Thursday, May 8, 2014

Protecting Income Benefits From One Generation to Another

One of the biggest misconceptions in retirement today is to think that the benefits for income planning cannot be passed on to the next generation. With multi-generational family planning, the owner of the policy can benefit from all the growth and tax advantaged withdrawals of a Non MEC Indexed Universal Life policy, while at death passing on the withdrawal benefits to the named insured without closing out the policy. This allows the money saved for college and retirement planning to pass on to the family survivors without disturbing any of the benefits.
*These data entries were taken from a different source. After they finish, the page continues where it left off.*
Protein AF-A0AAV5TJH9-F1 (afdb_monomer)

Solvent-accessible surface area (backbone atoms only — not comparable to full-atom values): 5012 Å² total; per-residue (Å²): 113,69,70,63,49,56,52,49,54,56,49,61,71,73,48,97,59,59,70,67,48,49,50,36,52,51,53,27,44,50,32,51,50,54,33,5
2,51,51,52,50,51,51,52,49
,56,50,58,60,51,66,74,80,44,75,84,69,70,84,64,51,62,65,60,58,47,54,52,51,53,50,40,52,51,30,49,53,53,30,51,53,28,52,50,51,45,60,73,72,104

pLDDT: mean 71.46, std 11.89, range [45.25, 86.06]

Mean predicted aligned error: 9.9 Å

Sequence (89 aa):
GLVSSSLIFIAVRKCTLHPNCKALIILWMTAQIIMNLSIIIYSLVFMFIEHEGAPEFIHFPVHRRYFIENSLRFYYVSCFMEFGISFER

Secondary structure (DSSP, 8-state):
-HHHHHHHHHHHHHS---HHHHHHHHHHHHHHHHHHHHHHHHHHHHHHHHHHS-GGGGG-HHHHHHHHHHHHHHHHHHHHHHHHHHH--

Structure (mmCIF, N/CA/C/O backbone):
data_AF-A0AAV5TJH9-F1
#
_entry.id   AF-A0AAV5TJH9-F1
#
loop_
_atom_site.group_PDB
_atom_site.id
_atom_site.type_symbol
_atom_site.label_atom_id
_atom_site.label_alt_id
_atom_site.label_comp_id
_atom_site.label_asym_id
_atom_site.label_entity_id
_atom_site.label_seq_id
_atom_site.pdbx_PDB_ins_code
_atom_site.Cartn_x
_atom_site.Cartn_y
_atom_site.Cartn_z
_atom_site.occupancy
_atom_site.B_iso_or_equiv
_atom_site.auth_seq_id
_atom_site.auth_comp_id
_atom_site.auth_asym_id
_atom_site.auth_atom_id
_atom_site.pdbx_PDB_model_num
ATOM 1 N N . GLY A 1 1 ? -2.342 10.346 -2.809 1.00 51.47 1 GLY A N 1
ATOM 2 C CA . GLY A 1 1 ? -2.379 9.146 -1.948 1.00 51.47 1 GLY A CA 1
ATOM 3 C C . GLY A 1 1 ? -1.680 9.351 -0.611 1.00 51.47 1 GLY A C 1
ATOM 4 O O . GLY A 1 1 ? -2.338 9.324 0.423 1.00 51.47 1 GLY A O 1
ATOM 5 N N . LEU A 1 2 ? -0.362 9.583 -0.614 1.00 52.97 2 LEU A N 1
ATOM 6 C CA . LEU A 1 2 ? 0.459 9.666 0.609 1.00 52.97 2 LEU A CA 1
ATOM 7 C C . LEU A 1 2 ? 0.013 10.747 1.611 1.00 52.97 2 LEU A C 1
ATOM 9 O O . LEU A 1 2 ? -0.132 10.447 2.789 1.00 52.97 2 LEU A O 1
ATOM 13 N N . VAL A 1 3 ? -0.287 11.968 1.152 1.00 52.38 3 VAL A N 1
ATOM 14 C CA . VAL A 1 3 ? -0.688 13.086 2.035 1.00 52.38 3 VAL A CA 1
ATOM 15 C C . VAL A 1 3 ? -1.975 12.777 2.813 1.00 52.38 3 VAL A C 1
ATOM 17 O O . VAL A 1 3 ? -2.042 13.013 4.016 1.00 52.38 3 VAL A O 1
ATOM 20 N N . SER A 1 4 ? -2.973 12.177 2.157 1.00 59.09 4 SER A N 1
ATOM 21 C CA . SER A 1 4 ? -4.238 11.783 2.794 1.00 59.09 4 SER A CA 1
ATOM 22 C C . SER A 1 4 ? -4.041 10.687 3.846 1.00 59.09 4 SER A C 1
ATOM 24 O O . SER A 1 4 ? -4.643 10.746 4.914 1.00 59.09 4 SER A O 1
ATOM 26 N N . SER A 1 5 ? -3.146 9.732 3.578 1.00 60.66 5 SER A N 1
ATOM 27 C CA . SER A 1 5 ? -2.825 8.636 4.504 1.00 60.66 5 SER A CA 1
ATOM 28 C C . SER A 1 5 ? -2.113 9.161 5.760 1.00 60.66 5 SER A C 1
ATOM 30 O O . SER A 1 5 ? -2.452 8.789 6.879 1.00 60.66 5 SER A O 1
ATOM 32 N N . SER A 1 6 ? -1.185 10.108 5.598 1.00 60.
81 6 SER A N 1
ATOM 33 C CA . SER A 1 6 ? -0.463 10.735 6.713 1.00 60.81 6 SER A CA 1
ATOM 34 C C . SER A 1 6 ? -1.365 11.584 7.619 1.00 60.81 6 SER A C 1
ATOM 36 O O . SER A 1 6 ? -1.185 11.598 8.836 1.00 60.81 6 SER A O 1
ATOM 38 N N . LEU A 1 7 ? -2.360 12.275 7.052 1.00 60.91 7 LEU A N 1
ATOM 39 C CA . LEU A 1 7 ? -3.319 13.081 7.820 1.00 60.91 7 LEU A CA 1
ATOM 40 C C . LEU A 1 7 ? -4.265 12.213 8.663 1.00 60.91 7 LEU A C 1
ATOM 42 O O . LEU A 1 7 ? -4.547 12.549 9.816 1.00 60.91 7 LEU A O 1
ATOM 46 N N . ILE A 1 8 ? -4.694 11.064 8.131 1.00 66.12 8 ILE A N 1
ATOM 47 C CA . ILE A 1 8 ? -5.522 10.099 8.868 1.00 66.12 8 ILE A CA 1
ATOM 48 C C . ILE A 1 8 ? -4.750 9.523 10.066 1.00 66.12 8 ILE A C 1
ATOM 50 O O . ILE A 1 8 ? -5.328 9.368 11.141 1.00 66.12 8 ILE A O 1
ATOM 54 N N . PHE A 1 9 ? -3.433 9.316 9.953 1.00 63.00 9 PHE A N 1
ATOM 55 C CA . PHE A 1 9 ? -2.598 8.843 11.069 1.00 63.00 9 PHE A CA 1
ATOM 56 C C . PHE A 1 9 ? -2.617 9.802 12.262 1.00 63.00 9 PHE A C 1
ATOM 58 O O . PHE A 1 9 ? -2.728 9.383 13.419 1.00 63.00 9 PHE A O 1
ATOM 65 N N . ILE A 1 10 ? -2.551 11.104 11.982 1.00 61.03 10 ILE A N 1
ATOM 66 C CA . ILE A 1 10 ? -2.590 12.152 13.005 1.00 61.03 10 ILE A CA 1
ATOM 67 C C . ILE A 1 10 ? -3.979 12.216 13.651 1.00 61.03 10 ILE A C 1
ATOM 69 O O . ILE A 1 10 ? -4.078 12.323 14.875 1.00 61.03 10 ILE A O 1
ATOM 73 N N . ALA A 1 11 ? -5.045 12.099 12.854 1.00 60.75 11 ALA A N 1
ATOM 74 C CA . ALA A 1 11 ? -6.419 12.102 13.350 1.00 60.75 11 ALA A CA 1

Not only can the benefits of multi-generational policies be passed on, the owner of the policy does not have to be underwritten. Instead, the named insured is underwritten in anticipation of one day taking over the insurance policy (when the owner passes), and the third generation can be the beneficiary. For example, a father that is 75 could open up a multi-generational policy with his son who is 45 (and in average health). The son would be underwritten and the policy would not pay out a death benefit until both the owner and the named insured (son) pass. During the accumulation phase, the owner would fund the policy within the thresholds of a Non MEC (in order to set up tax free withdrawals in the form of a loan). At the point of the father's death, the son would default to the owner of the policy and would have all the benefits his father had. Once the benefits transfer, the son could use that money for whatever he saw fit. He could use that money for his heir's college expenses (the father's grandkids), or simply use the money as another income stream in retirement. Down the road when the named insured passes, the tax free death benefit would be paid out to the named beneficiaries. This allows the accelerated death benefit to be paid out to the third generation, with the first two generations enjoying the benefits of the policy; thus being multi-generational.
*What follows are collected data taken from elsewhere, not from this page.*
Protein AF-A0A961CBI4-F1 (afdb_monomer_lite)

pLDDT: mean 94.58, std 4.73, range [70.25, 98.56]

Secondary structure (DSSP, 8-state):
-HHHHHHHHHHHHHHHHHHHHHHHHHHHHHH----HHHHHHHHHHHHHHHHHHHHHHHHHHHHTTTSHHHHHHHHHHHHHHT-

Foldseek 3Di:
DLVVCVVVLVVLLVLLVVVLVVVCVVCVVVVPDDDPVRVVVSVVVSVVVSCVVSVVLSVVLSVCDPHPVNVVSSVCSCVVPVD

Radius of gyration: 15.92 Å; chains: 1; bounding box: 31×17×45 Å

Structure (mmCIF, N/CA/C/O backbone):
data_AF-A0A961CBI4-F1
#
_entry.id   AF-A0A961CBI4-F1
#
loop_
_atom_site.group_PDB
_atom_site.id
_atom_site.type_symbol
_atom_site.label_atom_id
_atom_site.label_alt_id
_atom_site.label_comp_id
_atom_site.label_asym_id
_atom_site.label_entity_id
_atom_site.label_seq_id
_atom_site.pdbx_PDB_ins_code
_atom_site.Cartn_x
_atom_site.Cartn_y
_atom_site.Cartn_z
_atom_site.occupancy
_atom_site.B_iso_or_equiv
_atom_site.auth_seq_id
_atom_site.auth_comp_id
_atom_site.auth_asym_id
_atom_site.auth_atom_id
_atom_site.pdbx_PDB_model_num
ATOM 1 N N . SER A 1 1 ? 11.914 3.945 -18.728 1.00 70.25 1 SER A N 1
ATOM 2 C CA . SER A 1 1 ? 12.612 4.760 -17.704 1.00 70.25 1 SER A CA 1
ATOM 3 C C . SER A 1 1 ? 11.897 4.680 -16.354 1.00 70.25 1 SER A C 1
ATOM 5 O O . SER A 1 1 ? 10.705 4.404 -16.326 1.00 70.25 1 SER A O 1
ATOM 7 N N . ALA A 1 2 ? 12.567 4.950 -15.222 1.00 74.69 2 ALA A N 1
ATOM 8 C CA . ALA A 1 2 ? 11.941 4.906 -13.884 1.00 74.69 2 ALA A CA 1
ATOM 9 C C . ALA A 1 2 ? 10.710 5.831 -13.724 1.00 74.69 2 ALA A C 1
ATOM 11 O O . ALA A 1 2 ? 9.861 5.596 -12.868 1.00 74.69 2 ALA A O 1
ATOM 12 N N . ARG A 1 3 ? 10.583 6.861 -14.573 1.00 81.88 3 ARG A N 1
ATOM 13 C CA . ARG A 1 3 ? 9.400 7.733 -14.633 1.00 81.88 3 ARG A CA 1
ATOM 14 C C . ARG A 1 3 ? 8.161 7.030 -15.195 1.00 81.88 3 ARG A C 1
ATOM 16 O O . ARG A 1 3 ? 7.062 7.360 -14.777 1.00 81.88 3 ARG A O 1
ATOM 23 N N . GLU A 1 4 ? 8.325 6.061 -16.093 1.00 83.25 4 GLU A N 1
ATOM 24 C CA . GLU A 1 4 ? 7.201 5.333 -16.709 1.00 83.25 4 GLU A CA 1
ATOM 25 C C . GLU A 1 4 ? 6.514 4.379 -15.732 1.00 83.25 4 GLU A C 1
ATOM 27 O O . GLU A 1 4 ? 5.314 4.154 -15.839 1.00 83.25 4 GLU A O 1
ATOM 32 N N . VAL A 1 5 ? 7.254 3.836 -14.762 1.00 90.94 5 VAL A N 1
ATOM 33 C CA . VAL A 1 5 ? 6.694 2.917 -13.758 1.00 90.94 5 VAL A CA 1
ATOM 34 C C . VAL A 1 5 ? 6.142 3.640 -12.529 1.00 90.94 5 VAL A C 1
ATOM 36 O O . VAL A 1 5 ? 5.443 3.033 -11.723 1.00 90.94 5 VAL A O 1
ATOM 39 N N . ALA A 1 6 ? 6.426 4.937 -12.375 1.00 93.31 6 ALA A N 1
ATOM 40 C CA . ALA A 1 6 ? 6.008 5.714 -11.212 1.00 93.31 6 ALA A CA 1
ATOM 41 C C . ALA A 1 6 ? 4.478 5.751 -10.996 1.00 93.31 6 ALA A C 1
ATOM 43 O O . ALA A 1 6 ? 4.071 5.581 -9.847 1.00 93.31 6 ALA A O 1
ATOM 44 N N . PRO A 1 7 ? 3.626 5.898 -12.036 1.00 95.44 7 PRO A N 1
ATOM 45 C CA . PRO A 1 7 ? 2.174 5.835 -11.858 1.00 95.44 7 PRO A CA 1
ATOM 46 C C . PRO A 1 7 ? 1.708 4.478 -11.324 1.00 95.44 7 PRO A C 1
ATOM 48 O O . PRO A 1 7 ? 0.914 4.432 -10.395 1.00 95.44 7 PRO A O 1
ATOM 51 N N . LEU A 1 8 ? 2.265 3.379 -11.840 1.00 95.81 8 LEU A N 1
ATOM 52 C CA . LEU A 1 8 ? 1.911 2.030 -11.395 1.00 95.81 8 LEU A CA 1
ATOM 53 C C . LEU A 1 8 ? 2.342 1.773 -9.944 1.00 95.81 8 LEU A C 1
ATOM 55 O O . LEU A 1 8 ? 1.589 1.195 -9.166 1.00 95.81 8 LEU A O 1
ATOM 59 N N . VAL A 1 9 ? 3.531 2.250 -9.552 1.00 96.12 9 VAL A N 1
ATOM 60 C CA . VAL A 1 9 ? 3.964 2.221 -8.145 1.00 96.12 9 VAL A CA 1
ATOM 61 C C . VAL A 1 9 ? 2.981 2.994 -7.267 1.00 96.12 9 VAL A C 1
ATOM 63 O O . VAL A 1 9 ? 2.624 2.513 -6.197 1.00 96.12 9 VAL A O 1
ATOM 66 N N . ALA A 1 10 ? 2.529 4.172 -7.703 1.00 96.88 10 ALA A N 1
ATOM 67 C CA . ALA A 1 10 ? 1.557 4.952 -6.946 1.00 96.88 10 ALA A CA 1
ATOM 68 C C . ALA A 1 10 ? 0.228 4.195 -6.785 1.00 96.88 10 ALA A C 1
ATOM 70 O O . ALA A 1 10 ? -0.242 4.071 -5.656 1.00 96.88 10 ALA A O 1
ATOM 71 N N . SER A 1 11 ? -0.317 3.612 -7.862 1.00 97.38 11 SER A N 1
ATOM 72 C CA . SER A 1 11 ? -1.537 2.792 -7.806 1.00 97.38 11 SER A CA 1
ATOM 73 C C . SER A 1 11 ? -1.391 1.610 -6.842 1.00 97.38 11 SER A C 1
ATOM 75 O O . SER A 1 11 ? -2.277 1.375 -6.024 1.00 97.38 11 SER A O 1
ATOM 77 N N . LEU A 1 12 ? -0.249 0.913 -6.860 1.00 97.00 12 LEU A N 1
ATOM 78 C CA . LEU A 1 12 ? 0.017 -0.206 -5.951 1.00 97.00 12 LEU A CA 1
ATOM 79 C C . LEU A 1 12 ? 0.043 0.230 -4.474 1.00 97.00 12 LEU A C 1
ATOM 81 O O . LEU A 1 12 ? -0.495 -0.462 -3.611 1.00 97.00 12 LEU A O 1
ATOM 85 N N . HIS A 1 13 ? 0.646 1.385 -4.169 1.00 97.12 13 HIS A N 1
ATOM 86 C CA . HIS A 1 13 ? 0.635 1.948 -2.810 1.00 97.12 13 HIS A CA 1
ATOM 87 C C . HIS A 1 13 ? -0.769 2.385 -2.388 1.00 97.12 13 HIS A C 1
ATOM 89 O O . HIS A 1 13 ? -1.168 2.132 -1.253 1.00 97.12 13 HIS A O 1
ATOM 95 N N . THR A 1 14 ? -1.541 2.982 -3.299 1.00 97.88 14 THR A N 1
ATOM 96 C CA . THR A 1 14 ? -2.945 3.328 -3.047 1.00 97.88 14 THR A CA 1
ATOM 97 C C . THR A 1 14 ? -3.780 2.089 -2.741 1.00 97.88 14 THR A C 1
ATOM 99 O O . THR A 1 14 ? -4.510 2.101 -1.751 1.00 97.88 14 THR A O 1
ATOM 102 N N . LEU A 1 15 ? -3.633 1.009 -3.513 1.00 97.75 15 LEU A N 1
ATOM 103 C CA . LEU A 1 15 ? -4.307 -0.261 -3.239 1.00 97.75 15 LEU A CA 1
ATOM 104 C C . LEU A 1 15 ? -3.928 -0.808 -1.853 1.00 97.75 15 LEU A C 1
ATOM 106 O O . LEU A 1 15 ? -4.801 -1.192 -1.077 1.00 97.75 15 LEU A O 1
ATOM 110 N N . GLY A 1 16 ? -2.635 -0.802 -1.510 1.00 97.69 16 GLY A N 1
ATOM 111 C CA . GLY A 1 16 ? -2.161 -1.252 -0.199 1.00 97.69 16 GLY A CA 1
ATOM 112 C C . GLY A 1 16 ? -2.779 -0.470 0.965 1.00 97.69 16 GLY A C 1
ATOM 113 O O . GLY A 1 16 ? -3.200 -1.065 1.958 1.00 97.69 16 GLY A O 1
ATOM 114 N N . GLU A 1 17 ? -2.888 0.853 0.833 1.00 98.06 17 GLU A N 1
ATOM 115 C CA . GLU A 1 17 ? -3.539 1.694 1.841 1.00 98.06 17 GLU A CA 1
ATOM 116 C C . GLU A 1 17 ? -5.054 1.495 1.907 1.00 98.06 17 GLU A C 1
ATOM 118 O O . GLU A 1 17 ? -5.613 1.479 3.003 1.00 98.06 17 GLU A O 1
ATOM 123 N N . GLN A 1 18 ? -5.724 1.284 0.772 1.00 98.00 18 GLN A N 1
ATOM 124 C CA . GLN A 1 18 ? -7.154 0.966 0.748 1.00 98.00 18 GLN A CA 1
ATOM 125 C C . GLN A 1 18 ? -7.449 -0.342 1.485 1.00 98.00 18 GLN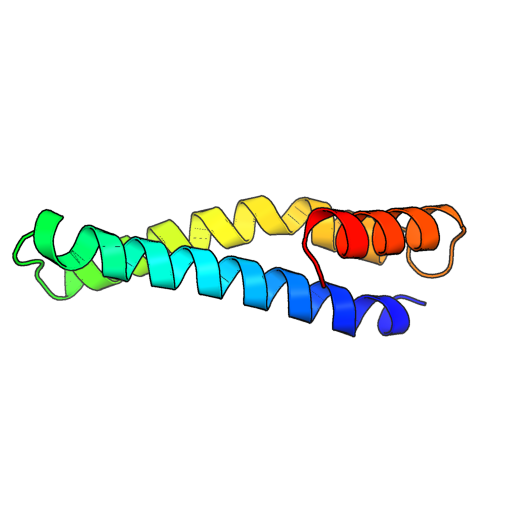 A C 1
ATOM 127 O O . GLN A 1 18 ? -8.347 -0.380 2.326 1.00 98.00 18 GLN A O 1
ATOM 132 N N . VAL A 1 19 ? -6.660 -1.393 1.234 1.00 98.06 19 VAL A N 1
ATOM 133 C CA . VAL A 1 19 ? -6.788 -2.674 1.946 1.00 98.06 19 VAL A CA 1
ATOM 134 C C . VAL A 1 19 ? -6.553 -2.483 3.444 1.00 98.06 19 VAL A C 1
ATOM 136 O O . VAL A 1 19 ? -7.349 -2.947 4.260 1.00 98.06 19 VAL A O 1
ATOM 139 N N . ARG A 1 20 ? -5.492 -1.763 3.826 1.00 98.00 20 ARG A N 1
ATOM 140 C CA . ARG A 1 20 ? -5.174 -1.505 5.236 1.00 98.00 20 ARG A CA 1
ATOM 141 C C . ARG A 1 20 ? -6.296 -0.757 5.952 1.00 98.00 20 ARG A C 1
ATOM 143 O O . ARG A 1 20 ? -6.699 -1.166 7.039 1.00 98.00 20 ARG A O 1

With the absence of pensions in today's labor market, many investors are using this strategy to secure an income stream for the generations they will leave behind. With an Indexed Universal Life policy, investors know that when the market goes down the policy will guarantee them a floor rate while providing an attractive cap when the market goes up. Additionally, the policy owner can take advantage of flexible withdrawals exempt from Federal income taxes, having total liquidity, and protecting the interests of 3 generations. Lets take a closer look at how these unmatched benefits are possible.

Insurance companies can provide these financial guarantees through the unique concepts of annual reset and indexing. Annual reset allows the cash value of the policy to avoid market loss while providing a cap on what the policy can earn. Interest is credited though a method known as indexing. When participating in indexing, the insurance company is prohibited from investing the money in risky accounts such as mutual funds. Instead, they place the funds in safe money accounts, like insured bonds, to protect the money from market risk. The strategy being, its better to have a moderate return with no market loss as opposed to playing the market in a win some and lose some game. If you look at the last 15 years of the stock market, although not typical, financial products utilizing annual reset and indexing drastically outperformed the market with no downside exposure. There are several ways to allocate your funds with a named index, including dollar cost averaging, so it is important to discuss these options with a licensed representative to find the option for you and your family.

With the absence of pension plans being offered in the workplace, a Multi-genrational Indexed Universal Life policy could be the perfect fit for a family that intends on protecting money for up to three generations with just one policy. This takes a lot of the stress of college and retirement planning off the table for future generations. Tax advantaged withdrawals no longer have to vanish upon the death of the policy owner, while the next generation enjoys a moderate return with the same benefits. Not to mention that the owner of the policy does not have to be underwritten, just the named insured; allowing families to pass on living financial benefits regardless of health issues.